Cat jerked her arm away and turned to eye the small crowd of men who had turned to watch. Dal didn’t care who saw. Lachlan would always be one step too far behind him to stop him.
“B.D.M.” She repeated the letters and rolled her tongue over her lip in thought. “That’s got to be Big Dick McAlister. His real name’s Richie or something, but he goes by Dick. Fitting.”
“Is he connected to the Sullivans?”
“I don’t know.” She sank back into the booth and sat on the edge of the leather seat. “I only saw him once when Nessa was double booked. I wen
t as her. Wore her clothes, her perfume, everything. That bastard still figured it out and damn near killed me. He has a temper.”
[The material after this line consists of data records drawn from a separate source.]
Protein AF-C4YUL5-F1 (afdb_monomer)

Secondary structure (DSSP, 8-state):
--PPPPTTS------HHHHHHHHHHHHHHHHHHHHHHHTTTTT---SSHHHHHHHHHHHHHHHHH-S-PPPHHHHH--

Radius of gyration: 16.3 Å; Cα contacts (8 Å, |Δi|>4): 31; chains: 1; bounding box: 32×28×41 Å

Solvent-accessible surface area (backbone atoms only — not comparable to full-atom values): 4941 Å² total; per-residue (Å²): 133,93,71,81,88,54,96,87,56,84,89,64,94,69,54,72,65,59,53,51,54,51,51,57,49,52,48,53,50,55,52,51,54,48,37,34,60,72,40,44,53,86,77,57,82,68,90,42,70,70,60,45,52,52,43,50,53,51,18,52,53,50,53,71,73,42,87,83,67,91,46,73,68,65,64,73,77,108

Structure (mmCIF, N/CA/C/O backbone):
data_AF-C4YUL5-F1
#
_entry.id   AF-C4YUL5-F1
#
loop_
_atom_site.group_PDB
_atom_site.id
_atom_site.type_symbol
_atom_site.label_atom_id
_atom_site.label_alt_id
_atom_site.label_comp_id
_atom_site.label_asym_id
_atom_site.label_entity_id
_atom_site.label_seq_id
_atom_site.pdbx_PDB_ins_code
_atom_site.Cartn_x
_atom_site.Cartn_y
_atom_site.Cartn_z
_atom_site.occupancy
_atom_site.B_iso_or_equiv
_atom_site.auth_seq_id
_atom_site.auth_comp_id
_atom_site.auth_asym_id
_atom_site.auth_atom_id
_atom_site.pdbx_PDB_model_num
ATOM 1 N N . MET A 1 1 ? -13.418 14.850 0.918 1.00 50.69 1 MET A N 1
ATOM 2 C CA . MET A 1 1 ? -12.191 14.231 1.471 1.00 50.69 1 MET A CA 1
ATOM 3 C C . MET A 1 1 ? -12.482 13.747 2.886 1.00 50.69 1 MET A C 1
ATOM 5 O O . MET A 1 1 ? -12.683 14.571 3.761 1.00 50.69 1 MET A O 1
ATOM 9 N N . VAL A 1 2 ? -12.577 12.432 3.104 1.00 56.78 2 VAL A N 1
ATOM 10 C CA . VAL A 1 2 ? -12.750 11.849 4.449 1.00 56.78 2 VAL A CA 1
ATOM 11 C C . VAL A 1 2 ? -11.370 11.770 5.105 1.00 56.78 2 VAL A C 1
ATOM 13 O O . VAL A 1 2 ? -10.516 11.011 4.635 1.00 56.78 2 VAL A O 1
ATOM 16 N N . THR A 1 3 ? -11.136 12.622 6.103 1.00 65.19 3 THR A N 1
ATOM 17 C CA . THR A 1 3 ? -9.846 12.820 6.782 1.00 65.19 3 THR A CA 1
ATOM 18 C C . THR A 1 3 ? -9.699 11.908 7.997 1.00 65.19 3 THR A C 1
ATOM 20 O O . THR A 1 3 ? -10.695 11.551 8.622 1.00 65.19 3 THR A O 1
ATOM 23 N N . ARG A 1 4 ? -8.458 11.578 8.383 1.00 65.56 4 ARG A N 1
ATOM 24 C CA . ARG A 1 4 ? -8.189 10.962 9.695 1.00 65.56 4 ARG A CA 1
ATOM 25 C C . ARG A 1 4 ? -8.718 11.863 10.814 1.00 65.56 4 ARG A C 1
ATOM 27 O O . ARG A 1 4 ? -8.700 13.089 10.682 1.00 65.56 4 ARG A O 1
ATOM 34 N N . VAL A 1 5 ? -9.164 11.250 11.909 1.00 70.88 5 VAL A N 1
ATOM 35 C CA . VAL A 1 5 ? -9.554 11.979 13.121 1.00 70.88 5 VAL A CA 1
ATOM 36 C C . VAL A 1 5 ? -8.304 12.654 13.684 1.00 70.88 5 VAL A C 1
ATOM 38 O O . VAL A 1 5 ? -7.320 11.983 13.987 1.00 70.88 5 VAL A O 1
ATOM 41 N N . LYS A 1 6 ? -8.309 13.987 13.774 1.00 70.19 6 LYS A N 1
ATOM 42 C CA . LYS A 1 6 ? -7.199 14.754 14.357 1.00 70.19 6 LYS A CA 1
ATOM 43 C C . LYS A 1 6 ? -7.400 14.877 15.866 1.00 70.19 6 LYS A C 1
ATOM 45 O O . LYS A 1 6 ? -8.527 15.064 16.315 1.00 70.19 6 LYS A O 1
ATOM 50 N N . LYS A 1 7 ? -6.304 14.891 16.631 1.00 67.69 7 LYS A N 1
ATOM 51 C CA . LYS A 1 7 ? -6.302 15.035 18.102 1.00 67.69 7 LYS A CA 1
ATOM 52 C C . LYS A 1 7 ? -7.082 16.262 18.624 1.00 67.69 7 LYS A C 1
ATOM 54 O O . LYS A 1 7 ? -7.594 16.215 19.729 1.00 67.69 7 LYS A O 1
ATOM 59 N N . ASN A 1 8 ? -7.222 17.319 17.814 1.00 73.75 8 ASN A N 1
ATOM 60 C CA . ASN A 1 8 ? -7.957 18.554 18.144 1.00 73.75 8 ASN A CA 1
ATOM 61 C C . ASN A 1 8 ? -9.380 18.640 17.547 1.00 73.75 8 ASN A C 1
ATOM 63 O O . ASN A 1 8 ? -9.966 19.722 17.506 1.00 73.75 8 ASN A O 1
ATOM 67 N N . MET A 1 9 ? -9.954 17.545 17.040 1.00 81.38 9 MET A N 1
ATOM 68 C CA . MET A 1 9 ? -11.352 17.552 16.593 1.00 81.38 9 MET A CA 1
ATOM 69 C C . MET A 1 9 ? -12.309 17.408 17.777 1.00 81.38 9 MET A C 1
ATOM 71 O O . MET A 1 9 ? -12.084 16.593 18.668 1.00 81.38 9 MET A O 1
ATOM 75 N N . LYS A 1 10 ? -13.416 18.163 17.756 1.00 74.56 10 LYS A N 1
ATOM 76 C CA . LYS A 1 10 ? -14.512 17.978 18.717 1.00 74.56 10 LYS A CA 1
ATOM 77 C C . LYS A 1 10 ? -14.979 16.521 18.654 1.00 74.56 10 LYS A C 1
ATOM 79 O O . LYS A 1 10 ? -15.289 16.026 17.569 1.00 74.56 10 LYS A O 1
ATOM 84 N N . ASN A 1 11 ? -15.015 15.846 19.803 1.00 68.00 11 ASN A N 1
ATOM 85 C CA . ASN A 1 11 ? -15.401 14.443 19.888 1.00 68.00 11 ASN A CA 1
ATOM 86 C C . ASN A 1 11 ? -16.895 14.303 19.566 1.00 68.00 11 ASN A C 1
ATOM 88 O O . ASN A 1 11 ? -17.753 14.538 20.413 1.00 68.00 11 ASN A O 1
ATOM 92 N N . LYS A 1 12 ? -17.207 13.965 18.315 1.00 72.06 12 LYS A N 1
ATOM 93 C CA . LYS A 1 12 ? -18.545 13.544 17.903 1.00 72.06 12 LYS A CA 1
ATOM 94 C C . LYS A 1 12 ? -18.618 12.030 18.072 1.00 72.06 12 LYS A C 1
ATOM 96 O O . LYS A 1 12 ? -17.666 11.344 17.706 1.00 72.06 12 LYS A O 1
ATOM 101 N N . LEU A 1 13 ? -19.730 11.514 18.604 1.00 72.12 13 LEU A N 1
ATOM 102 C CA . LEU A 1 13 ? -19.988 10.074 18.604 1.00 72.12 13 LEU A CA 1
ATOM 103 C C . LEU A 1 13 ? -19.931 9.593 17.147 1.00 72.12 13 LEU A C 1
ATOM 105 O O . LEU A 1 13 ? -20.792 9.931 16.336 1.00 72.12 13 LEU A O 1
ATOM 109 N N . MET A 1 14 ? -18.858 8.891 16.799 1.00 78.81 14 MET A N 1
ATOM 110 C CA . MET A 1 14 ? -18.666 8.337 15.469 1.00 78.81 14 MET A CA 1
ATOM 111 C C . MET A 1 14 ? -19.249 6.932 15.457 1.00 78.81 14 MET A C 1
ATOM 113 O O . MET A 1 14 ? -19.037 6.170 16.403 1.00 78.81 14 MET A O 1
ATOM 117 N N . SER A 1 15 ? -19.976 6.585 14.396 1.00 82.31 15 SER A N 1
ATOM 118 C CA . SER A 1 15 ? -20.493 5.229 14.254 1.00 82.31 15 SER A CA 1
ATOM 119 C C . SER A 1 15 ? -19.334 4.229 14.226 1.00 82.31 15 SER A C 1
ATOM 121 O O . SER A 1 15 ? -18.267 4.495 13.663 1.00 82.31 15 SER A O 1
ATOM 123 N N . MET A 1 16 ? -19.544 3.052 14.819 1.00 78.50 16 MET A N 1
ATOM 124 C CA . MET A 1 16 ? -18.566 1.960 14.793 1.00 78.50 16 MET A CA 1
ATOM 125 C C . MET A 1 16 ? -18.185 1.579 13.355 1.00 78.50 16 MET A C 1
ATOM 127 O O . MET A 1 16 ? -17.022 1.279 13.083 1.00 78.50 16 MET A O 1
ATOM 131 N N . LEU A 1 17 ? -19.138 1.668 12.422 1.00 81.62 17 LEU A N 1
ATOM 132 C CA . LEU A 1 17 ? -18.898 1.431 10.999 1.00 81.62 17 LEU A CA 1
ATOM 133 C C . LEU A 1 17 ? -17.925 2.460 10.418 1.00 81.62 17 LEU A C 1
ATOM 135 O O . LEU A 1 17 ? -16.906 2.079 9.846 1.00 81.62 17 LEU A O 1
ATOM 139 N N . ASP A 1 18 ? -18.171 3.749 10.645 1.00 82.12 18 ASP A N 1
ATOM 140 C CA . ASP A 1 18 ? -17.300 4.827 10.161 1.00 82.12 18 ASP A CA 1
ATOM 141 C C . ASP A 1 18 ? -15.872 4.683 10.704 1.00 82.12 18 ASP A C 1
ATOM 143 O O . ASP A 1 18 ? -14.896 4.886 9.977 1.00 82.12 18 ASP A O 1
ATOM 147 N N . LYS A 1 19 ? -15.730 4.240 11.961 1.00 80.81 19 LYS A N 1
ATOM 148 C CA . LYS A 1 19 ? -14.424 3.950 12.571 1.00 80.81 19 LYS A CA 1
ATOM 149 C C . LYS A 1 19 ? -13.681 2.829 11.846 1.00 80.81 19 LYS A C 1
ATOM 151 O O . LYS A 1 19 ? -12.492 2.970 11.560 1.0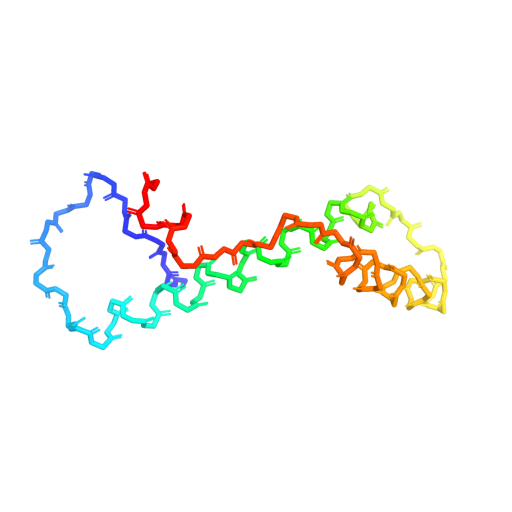0 80.81 19 LYS A O 1
ATOM 156 N N . ILE A 1 20 ? -14.367 1.738 11.513 1.00 82.88 20 ILE A N 1
ATOM 157 C CA . ILE A 1 20 ? -13.775 0.611 10.778 1.00 82.88 20 ILE A CA 1
ATOM 158 C C . ILE A 1 20 ? -13.391 1.032 9.354 1.00 82.88 20 ILE A C 1
ATOM 160 O O . ILE A 1 20 ? -12.298 0.690 8.892 1.00 82.88 20 ILE A O 1
ATOM 164 N N . LEU A 1 21 ? -14.243 1.797 8.664 1.00 84.62 21 LEU A N 1
ATOM 165 C CA . LEU A 1 21 ? -13.938 2.309 7.324 1.00 84.62 21 LEU A CA 1
ATOM 166 C C . LEU A 1 21 ? -12.690 3.205 7.327 1.00 84.62 21 LEU A C 1
ATOM 168 O O . LEU A 1 21 ? -11.828 3.064 6.454 1.00 84.62 21 LEU A O 1
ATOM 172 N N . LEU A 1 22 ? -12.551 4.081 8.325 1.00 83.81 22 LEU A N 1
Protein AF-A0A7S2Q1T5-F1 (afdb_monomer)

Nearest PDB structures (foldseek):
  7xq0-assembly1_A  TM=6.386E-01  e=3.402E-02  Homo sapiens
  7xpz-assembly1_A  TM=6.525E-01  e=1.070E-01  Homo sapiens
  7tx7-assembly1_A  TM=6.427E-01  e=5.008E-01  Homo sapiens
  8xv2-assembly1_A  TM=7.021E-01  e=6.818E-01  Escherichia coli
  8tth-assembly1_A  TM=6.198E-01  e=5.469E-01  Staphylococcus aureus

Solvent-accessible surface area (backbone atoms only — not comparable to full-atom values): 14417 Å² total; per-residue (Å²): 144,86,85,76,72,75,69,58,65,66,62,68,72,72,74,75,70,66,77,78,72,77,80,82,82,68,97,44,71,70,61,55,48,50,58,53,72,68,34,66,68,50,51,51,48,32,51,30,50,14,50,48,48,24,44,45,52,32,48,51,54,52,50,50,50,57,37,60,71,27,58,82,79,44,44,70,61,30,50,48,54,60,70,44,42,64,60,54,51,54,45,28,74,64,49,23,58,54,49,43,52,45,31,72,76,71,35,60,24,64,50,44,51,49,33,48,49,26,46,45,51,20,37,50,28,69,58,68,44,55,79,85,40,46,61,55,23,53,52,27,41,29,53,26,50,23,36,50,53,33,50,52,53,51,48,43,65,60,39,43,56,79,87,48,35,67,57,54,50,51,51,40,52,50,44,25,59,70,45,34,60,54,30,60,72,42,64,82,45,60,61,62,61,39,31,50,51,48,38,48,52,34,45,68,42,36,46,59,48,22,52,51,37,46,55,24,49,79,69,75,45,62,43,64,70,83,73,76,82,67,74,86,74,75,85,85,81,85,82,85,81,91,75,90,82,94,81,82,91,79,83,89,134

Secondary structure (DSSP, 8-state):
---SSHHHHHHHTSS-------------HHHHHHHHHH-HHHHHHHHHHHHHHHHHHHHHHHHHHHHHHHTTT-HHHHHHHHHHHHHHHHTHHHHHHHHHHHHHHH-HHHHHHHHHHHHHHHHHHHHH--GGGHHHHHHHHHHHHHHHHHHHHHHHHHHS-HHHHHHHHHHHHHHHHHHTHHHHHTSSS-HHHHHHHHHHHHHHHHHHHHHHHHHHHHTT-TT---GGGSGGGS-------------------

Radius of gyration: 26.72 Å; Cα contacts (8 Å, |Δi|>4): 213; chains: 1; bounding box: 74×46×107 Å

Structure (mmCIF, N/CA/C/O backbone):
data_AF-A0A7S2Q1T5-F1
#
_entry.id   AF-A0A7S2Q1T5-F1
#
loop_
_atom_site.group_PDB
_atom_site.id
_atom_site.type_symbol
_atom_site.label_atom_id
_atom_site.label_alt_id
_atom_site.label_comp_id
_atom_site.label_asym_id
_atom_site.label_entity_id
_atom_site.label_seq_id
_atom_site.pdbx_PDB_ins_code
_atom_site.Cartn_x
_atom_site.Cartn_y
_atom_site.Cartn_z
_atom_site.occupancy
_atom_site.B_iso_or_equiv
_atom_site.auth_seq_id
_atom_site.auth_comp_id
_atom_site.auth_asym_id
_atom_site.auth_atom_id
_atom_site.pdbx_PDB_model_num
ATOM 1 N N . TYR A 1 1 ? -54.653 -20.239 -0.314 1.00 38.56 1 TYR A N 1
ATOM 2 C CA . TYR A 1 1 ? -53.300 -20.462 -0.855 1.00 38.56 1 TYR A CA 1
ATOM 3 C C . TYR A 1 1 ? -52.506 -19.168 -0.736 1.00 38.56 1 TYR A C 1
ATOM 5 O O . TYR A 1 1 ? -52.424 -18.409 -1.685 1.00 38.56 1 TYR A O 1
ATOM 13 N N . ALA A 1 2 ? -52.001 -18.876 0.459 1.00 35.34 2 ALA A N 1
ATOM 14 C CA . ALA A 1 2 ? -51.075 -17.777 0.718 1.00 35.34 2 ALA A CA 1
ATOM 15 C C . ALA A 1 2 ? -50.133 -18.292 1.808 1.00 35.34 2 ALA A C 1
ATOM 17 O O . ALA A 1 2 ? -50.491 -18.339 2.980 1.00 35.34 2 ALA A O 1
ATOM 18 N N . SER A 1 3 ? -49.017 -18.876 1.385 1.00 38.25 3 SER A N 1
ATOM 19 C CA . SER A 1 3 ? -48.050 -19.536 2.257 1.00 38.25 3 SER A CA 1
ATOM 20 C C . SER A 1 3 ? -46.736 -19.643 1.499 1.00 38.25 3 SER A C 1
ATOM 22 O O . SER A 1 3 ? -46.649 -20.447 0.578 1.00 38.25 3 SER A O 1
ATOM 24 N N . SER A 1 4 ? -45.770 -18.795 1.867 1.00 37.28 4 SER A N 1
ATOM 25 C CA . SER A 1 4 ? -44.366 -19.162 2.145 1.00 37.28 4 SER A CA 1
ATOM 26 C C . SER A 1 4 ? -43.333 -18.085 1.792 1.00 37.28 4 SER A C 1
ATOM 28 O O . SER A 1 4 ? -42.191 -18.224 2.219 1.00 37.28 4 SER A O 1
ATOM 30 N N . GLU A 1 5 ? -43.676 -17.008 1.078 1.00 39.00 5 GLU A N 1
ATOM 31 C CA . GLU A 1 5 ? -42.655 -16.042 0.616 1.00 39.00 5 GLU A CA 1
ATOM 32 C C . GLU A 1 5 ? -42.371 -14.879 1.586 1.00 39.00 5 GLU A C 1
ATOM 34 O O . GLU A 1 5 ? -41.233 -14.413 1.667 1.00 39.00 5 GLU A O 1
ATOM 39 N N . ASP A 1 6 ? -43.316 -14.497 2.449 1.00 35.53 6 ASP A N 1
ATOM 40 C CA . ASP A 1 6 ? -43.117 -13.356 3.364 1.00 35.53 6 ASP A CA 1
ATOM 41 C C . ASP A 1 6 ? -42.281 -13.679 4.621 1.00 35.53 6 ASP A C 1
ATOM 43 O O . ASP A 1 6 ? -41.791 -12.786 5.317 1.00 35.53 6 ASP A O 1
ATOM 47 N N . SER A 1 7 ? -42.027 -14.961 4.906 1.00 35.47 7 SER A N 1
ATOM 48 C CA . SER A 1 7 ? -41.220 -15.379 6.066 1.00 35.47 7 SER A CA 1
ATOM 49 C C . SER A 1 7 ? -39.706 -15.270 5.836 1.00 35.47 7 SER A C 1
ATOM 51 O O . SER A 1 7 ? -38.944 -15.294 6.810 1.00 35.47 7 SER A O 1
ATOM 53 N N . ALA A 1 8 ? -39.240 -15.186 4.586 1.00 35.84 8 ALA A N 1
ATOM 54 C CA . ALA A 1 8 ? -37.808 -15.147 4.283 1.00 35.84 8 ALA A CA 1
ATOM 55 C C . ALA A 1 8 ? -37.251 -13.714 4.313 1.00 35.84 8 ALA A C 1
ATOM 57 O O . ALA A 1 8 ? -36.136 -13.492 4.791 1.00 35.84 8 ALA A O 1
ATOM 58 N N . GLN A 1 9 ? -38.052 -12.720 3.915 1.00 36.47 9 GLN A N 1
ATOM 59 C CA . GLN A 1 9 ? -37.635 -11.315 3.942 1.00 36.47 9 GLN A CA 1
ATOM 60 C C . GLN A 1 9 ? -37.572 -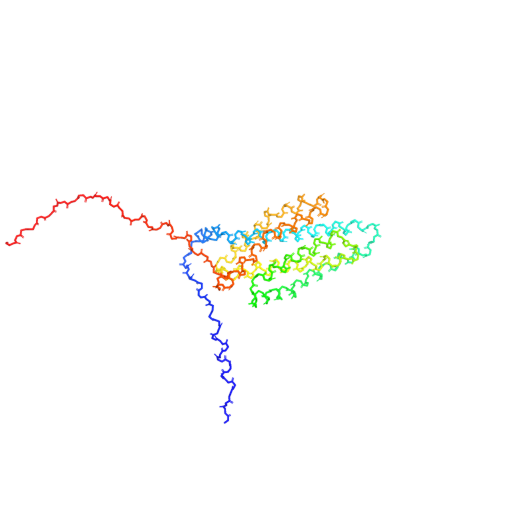10.727 5.359 1.00 36.47 9 GLN A C 1
ATOM 62 O O . GLN A 1 9 ? -36.718 -9.885 5.645 1.00 36.47 9 GLN A O 1
ATOM 67 N N . PHE A 1 10 ? -38.383 -11.225 6.297 1.00 32.50 10 PHE A N 1
ATOM 68 C CA . PHE A 1 10 ? -38.368 -10.728 7.677 1.00 32.50 10 PHE A CA 1
ATOM 69 C C . PHE A 1 10 ? -37.199 -11.267 8.524 1.00 32.50 10 PHE A C 1
ATOM 71 O O . PHE A 1 10 ? -36.849 -10.686 9.554 1.00 32.50 10 PHE A O 1
ATOM 78 N N . LYS A 1 11 ? -36.540 -12.349 8.084 1.00 31.81 11 LYS A N 1
ATOM 79 C CA . LYS A 1 11 ? -35.374 -12.934 8.774 1.00 31.81 11 LYS A CA 1
ATOM 80 C C . LYS A 1 11 ? -34.030 -12.358 8.322 1.00 31.81 11 LYS A C 1
ATOM 82 O O . LYS A 1 11 ? -33.058 -12.480 9.064 1.00 31.81 11 LYS A O 1
ATOM 87 N N . PHE A 1 12 ? -33.971 -11.674 7.178 1.00 31.44 12 PHE A N 1
ATOM 88 C CA . PHE A 1 12 ? -32.728 -11.071 6.677 1.00 31.44 12 PHE A CA 1
ATOM 89 C C . PHE A 1 12 ? -32.431 -9.683 7.278 1.00 31.44 12 PHE A C 1
ATOM 91 O O . PHE A 1 12 ? -31.288 -9.236 7.274 1.00 31.44 12 PHE A O 1
ATOM 98 N N . ARG A 1 13 ? -33.425 -9.022 7.893 1.00 33.59 13 ARG A N 1
ATOM 99 C CA . ARG A 1 13 ? -33.257 -7.711 8.556 1.00 33.59 13 ARG A CA 1
ATOM 100 C C . ARG A 1 13 ? -32.803 -7.759 10.022 1.00 33.59 13 ARG A C 1
ATOM 102 O O . ARG A 1 13 ? -32.566 -6.707 10.602 1.00 33.59 13 ARG A O 1
ATOM 109 N N . ARG A 1 14 ? -32.656 -8.940 10.641 1.00 32.34 14 ARG A N 1
ATOM 110 C CA . ARG A 1 14 ? -32.351 -9.074 12.089 1.00 32.34 14 ARG A CA 1
ATOM 111 C C . ARG A 1 14 ? -30.921 -9.499 12.450 1.00 32.34 14 ARG A C 1
ATOM 113 O O . ARG A 1 14 ? -30.653 -9.734 13.622 1.00 32.34 14 ARG A O 1
ATOM 120 N N . LYS A 1 15 ? -29.993 -9.565 11.489 1.00 30.88 15 LYS A N 1
ATOM 121 C CA . LYS A 1 15 ? -28.557 -9.825 11.750 1.00 30.88 15 LYS A CA 1
ATOM 122 C C . LYS A 1 15 ? -27.617 -8.677 11.358 1.00 30.88 15 LYS A C 1
ATOM 124 O O . LYS A 1 15 ? -26.413 -8.872 11.275 1.00 30.88 15 LYS A O 1
ATOM 129 N N . LEU A 1 16 ? -28.159 -7.470 11.208 1.00 32.78 16 LEU A N 1
ATOM 130 C CA . LEU A 1 16 ? -27.409 -6.214 11.318 1.00 32.78 16 LEU A CA 1
ATOM 131 C C . LEU A 1 16 ? -27.564 -5.657 12.742 1.00 32.78 16 LEU A C 1
ATOM 133 O O . LEU A 1 16 ? -27.908 -4.500 12.948 1.00 32.78 16 LEU A O 1
ATOM 137 N N . SER A 1 17 ? -27.323 -6.493 13.755 1.00 30.30 17 SER A N 1
ATOM 138 C CA . SER A 1 17 ? -26.876 -5.958 15.036 1.00 30.30 17 SER A CA 1
ATOM 139 C C . SER A 1 17 ? -25.410 -5.591 14.835 1.00 30.30 17 SER A C 1
ATOM 141 O O . SER A 1 17 ? -24.516 -6.409 15.060 1.00 30.30 17 SER A O 1
ATOM 143 N N . LEU A 1 18 ? -25.180 -4.375 14.333 1.00 35.44 18 LEU A N 1
ATOM 144 C CA . LEU A 1 18 ? -23.934 -3.671 14.605 1.00 35.44 18 LEU A CA 1
ATOM 145 C C . LEU A 1 18 ? -23.643 -3.888 16.096 1.00 35.44 18 LEU A C 1
ATOM 147 O O . LEU A 1 18 ? -24.544 -3.636 16.906 1.00 35.44 18 LEU A O 1
ATOM 151 N N . PRO A 1 19 ? -22.465 -4.403 16.491 1.00 32.06 19 PRO A N 1
ATOM 152 C CA . PRO A 1 19 ? -22.077 -4.267 17.879 1.00 32.06 19 PRO A CA 1
ATOM 153 C C . PRO A 1 19 ? -22.154 -2.770 18.158 1.00 32.06 19 PRO A C 1
ATOM 155 O O . PRO A 1 19 ? -21.551 -1.977 17.434 1.00 32.06 19 PRO A O 1
ATOM 158 N N . ALA A 1 20 ? -22.991 -2.394 19.123 1.00 36.72 20 ALA A N 1
ATOM 159 C CA . ALA A 1 20 ? -23.042 -1.043 19.632 1.00 36.72 20 ALA A CA 1
ATOM 160 C C . ALA A 1 20 ? -21.623 -0.714 20.103 1.00 36.72 20 ALA A C 1
ATOM 162 O O . ALA A 1 20 ? -21.206 -1.126 21.184 1.00 36.72 20 ALA A O 1
ATOM 163 N N . ALA A 1 21 ? -20.849 -0.058 19.238 1.00 39.84 21 ALA A N 1
ATOM 164 C CA . ALA A 1 21 ? -19.653 0.639 19.645 1.00 39.84 21 ALA A CA 1
ATOM 165 C C . ALA A 1 21 ? -20.145 1.634 20.692 1.00 39.84 21 ALA A C 1
ATOM 167 O O . ALA A 1 21 ? -21.014 2.457 20.397 1.00 39.84 21 ALA A O 1
ATOM 168 N N . GLY A 1 22 ? -19.694 1.443 21.932 1.00 35.31 22 GLY A N 1
ATOM 169 C CA . GLY A 1 22 ? -20.070 2.282 23.055 1.00 35.31 22 GLY A CA 1
ATOM 170 C C . GLY A 1 22 ? -19.948 3.743 22.651 1.00 35.31 22 GLY A C 1
ATOM 171 O O . GLY A 1 22 ? -18.884 4.200 22.241 1.00 35.31 22 GLY A O 1
ATOM 172 N N . LEU A 1 23 ? -21.082 4.434 22.716 1.00 41.38 23 LEU A N 1
ATOM 173 C CA . LEU A 1 23 ? -21.193 5.874 22.594 1.00 41.38 23 LEU A CA 1
ATOM 174 C C . LEU A 1 23 ? -20.383 6.512 23.726 1.00 41.38 23 LEU A C 1
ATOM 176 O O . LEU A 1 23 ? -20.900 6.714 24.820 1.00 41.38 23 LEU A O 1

“There’s a Rich McAlister who works over at the Sullivan’s garage,” Bill said and shrugged. “Might be the same one.”
“We need to know for sure.” Dal shoved the phone at her. “Set up a meeting.”
Cat frowned and shoved the phone out of her face. “No way. If he knows about Nessa, he’ll refuse. And if he doesn’t, he’ll wise up as soon as he sees me and bolt.”
“We’ll handle that. You make the call.” When she didn’t take the phone, Dal added, “Do you want to find who killed your sister or not?”
“Fine,” Cat snapped and ripped the phone out of his fingers. “But not in here. It’s too noisy, and Nessa would never call from a pub.”
Dal put a hand on her shoulder and led her toward the bathroom, pushing open the door and forcing her inside. He followed and locked the door behind him, crossing his arms and leaning against it. “Call.”
Cat went into the open stall and dropped the toilet lid before sitting down and crossing one leg over the other. She pressed a few buttons, shifted her hair away from her ear and lifted the phone. After a moment of silence, she purred into the receiver, “Hey, lover.” Pause. Her eyes met Dal’s. “I’m really sorry, but I have to go out of town so I need to reschedule our date tomorrow. No, nothing serious. But can we meet tonight instead? Yeah, honey. My place. No, half price since I’m inconveniencing you. Nine o’clock? Sure. Uh-huh. Okay. See you then.” She hung up and lowered the phone. “If he knew about Nessa, he lied really well.”
“I got that.”
“If he finds out—”
“He won’t. I’ll get you a high-end glamor. That’ll cover everything unless he’s a heavy hitter.”
Cat crossed her arms. “He’s seen through them before.”
“He won’t have long enough, not with the one I’ll get you. All you have to worry about is getting him to talk. I need to know if he was passing orders of any kind to Nessa and from who. If things go south, me and the boys will be lying in wait, ready to break it up.”